The Canadian-born Marcus was apparently attending a meeting in Toronto and could not be immediately reached by his office. However, he was lauded by colleagues as a “brilliant theorist and a very nice man.” Professor Samuel Epstein, a colleague and friend for four decades, described Marcus as “very Jewish,” though more in the cultural than religious sense.

Irving Bengelsdorf, a science writer and expert on Nobel laureates, said he believes another of this year’s American Nobel Prize winners, Edmond Fischer in medicine, is also Jewish.

The Shanghai-born, University of Washington scientist was recognized with his colleague Edwin Krebs for discoveries leading to a broad understanding of how the body regulates cellular activity.

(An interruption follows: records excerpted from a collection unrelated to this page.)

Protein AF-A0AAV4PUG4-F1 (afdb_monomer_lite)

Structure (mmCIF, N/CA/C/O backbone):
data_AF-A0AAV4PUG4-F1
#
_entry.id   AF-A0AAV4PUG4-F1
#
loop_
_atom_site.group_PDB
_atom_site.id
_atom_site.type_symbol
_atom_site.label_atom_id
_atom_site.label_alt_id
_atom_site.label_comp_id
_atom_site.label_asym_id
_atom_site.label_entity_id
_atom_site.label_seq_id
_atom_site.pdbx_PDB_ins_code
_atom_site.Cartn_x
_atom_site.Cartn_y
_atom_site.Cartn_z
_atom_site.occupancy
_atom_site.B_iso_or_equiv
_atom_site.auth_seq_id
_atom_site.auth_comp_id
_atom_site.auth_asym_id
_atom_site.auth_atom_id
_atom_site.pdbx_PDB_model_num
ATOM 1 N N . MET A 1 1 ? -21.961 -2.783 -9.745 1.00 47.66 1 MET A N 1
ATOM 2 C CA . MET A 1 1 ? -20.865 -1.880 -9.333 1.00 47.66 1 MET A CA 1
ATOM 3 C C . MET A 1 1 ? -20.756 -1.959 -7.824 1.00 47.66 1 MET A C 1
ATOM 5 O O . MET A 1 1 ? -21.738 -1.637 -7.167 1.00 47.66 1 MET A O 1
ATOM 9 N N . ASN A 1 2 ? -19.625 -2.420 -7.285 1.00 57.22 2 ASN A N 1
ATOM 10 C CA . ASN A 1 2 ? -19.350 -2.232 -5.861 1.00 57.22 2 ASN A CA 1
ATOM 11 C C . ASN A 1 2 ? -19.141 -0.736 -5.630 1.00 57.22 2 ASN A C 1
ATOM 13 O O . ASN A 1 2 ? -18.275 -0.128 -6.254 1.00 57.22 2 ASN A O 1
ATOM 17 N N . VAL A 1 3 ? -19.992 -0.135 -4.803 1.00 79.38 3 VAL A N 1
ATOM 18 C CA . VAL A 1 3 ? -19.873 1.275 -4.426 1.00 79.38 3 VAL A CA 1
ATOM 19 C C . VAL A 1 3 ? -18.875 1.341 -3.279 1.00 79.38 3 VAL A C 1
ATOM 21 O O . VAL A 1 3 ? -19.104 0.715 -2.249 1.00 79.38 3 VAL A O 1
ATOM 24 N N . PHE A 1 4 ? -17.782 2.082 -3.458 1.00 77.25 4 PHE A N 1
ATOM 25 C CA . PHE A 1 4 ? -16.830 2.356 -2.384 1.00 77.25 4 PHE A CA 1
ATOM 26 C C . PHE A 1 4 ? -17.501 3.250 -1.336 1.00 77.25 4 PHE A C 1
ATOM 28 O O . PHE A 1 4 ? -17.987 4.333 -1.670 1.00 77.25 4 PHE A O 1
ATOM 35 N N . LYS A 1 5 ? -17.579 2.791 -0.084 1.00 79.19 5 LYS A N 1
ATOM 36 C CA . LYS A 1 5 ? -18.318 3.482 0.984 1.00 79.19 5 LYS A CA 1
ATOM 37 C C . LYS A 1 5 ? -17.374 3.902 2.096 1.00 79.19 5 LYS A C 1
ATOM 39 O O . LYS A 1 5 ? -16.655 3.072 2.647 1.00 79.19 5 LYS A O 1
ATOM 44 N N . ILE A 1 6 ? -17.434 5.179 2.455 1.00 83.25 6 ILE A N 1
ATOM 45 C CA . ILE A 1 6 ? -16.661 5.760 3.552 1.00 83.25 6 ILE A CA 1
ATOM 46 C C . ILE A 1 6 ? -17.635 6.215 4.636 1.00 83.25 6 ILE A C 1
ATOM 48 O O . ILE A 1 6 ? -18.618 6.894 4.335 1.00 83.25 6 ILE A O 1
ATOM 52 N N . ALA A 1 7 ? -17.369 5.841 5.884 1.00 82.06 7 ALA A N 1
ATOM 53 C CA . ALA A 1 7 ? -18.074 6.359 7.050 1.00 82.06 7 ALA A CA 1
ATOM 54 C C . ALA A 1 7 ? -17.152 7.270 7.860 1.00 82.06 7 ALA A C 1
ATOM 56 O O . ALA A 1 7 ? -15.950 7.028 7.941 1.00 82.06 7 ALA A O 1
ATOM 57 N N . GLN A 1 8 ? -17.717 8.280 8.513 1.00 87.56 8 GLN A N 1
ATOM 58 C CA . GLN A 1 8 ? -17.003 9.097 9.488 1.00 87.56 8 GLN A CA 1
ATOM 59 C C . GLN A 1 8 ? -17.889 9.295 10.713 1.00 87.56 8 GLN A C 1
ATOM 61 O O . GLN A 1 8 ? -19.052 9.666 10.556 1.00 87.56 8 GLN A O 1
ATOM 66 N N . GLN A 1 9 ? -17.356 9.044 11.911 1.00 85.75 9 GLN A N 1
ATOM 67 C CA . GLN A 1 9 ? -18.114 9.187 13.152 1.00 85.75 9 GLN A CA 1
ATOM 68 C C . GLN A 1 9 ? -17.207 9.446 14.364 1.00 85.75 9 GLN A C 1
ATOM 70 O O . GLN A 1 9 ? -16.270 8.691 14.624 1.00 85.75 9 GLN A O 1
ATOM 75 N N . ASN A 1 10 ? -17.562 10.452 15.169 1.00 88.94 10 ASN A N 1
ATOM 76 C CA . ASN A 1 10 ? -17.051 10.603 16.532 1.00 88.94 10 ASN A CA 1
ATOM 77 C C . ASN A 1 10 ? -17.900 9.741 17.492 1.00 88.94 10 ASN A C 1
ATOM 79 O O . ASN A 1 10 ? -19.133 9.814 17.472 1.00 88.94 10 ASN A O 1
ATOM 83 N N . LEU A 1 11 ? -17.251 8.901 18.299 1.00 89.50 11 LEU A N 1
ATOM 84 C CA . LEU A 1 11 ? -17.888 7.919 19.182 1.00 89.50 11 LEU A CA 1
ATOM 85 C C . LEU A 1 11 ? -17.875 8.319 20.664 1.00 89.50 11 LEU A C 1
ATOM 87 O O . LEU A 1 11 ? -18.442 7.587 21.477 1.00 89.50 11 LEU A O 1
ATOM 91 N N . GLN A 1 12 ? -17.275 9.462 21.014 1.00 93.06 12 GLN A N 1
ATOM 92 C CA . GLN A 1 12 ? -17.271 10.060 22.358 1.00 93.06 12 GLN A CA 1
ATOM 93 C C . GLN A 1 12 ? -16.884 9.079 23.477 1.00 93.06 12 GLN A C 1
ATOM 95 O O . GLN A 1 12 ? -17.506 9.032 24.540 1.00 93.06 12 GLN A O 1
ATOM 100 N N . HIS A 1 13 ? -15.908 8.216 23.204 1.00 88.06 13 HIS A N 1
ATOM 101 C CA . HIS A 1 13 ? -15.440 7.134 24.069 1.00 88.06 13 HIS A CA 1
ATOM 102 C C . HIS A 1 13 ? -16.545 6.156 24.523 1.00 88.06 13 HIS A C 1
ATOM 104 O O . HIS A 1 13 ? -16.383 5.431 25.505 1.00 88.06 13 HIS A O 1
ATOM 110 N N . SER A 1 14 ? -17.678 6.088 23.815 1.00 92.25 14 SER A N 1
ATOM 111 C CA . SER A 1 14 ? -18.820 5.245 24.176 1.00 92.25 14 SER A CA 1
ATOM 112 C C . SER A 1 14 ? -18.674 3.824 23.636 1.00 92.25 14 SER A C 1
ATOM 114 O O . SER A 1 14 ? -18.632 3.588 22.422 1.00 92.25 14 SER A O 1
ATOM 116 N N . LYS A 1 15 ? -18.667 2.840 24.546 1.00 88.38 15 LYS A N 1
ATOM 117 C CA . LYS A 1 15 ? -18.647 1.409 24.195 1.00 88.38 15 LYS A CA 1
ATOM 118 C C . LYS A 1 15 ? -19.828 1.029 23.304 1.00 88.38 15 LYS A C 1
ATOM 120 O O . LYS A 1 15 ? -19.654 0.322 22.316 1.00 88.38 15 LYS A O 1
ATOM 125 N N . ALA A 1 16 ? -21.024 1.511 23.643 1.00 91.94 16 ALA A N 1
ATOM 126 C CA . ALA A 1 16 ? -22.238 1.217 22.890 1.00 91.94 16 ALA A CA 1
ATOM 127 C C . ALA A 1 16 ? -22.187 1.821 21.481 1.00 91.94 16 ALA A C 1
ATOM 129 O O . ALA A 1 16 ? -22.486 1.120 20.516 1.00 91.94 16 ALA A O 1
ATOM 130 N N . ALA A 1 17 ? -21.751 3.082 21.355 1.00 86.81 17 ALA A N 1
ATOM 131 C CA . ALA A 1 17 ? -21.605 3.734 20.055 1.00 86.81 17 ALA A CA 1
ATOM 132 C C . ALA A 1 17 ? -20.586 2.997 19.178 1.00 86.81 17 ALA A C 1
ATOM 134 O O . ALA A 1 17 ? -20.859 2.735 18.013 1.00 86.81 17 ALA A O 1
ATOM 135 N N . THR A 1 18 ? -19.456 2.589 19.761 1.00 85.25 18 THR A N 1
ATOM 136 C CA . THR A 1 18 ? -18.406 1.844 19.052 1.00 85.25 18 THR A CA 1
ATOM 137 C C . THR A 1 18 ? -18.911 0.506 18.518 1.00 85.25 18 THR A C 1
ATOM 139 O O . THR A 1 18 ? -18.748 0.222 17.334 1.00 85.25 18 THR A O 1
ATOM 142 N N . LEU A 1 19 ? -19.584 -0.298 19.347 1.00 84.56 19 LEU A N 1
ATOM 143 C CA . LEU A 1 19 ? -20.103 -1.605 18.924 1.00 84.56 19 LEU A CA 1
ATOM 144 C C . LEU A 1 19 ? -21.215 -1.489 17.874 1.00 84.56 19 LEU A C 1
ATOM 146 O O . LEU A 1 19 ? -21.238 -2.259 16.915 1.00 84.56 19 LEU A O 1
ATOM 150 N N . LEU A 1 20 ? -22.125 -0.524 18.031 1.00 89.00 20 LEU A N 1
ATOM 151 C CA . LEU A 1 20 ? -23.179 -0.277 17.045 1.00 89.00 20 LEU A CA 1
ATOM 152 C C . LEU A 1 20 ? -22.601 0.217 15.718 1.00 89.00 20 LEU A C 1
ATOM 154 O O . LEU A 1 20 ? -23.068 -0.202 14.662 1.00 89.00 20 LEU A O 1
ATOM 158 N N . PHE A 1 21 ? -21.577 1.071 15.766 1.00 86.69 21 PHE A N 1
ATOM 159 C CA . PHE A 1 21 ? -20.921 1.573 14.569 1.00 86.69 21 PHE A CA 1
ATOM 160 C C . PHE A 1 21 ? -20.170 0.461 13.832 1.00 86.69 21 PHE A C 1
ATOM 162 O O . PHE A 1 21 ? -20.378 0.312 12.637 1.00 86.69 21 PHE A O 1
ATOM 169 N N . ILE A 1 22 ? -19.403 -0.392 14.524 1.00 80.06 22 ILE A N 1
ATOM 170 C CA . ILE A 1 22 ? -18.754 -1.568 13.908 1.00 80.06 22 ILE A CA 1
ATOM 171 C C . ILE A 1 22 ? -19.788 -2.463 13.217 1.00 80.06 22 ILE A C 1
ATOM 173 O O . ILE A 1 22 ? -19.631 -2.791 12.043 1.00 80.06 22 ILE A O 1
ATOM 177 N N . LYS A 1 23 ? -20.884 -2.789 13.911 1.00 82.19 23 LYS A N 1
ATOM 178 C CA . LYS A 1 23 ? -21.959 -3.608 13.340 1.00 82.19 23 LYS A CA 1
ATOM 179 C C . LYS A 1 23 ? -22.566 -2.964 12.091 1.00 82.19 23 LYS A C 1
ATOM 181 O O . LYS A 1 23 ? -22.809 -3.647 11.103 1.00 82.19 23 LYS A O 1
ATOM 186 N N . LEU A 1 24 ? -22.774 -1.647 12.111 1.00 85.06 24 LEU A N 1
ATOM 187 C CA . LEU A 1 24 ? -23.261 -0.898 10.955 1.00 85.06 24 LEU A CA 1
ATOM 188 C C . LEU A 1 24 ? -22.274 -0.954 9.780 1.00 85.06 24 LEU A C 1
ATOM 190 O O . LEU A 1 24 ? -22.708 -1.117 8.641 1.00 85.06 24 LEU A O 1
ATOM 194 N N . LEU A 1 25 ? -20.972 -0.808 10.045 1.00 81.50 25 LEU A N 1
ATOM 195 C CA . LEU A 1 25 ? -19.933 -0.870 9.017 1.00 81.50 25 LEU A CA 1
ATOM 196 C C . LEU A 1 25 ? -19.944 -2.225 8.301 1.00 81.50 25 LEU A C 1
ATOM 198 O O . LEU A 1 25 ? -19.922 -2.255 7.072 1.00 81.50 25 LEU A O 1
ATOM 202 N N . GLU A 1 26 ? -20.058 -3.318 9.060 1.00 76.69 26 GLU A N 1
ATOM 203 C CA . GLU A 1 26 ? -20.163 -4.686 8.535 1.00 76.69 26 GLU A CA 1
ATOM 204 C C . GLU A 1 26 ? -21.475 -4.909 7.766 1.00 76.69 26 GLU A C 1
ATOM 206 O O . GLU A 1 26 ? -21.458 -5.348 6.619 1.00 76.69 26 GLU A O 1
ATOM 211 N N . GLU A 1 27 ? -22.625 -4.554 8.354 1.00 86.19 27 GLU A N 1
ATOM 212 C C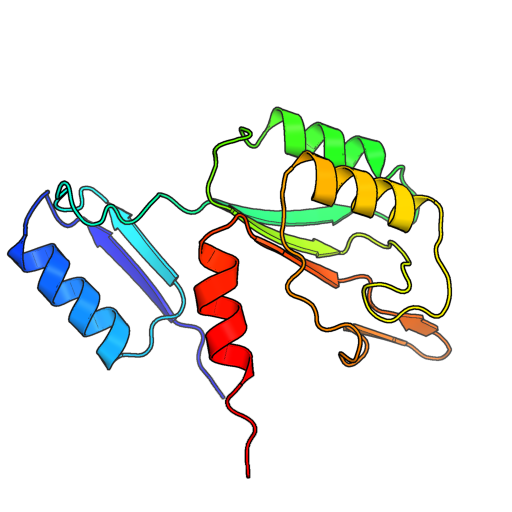A . GLU A 1 27 ? -23.950 -4.738 7.736 1.00 86.19 27 GLU A CA 1
ATOM 213 C C . GLU A 1 27 ? -24.123 -3.954 6.430 1.00 86.19 27 GLU A C 1
ATOM 215 O O . GLU A 1 27 ? -24.907 -4.338 5.557 1.00 86.19 27 GLU A O 1
ATOM 220 N N . LYS A 1 28 ? -23.450 -2.808 6.315 1.00 83.75 28 LYS A N 1
ATOM 221 C CA . LYS A 1 28 ? -23.546 -1.919 5.153 1.00 83.75 28 LYS A CA 1
ATOM 222 C C . LYS A 1 28 ? -22.356 -2.036 4.210 1.00 83.75 28 LYS A C 1
ATOM 224 O O . LYS A 1 28 ? -22.366 -1.331 3.196 1.00 83.75 28 LYS A O 1
ATOM 229 N N . ASP A 1 29 ? -21.412 -2.932 4.491 1.00 79.75 29 ASP A N 1
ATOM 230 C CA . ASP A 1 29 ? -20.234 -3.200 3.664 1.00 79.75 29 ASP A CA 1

In recognizing the 69-year-old Marcus on Wednesday for the $1.2 million chemistry prize, the Royal Swedish Academy of Sciences cited his “contribution to the theory of electron transfer reactions in chemical systems.”

It praised Marcus for finding “simple mathematical expressions for how the energy of a molecular system is affected by changes in the structure of reacting molecules and their nearest neighbors.”

Marcus was awarded Israel’s prestigious Wolf Prize two years ago and is widely known in the Israeli scientific community, said Professor Harry Gray, another colleague. “I think the Israelis saw what was coming by giving him the Wolf Prize,” he said.

Gray said Marcus’ research is likely to lead to new developments in energy storage and conversion, particularly in building more advanced fuel cells and solar energy devices.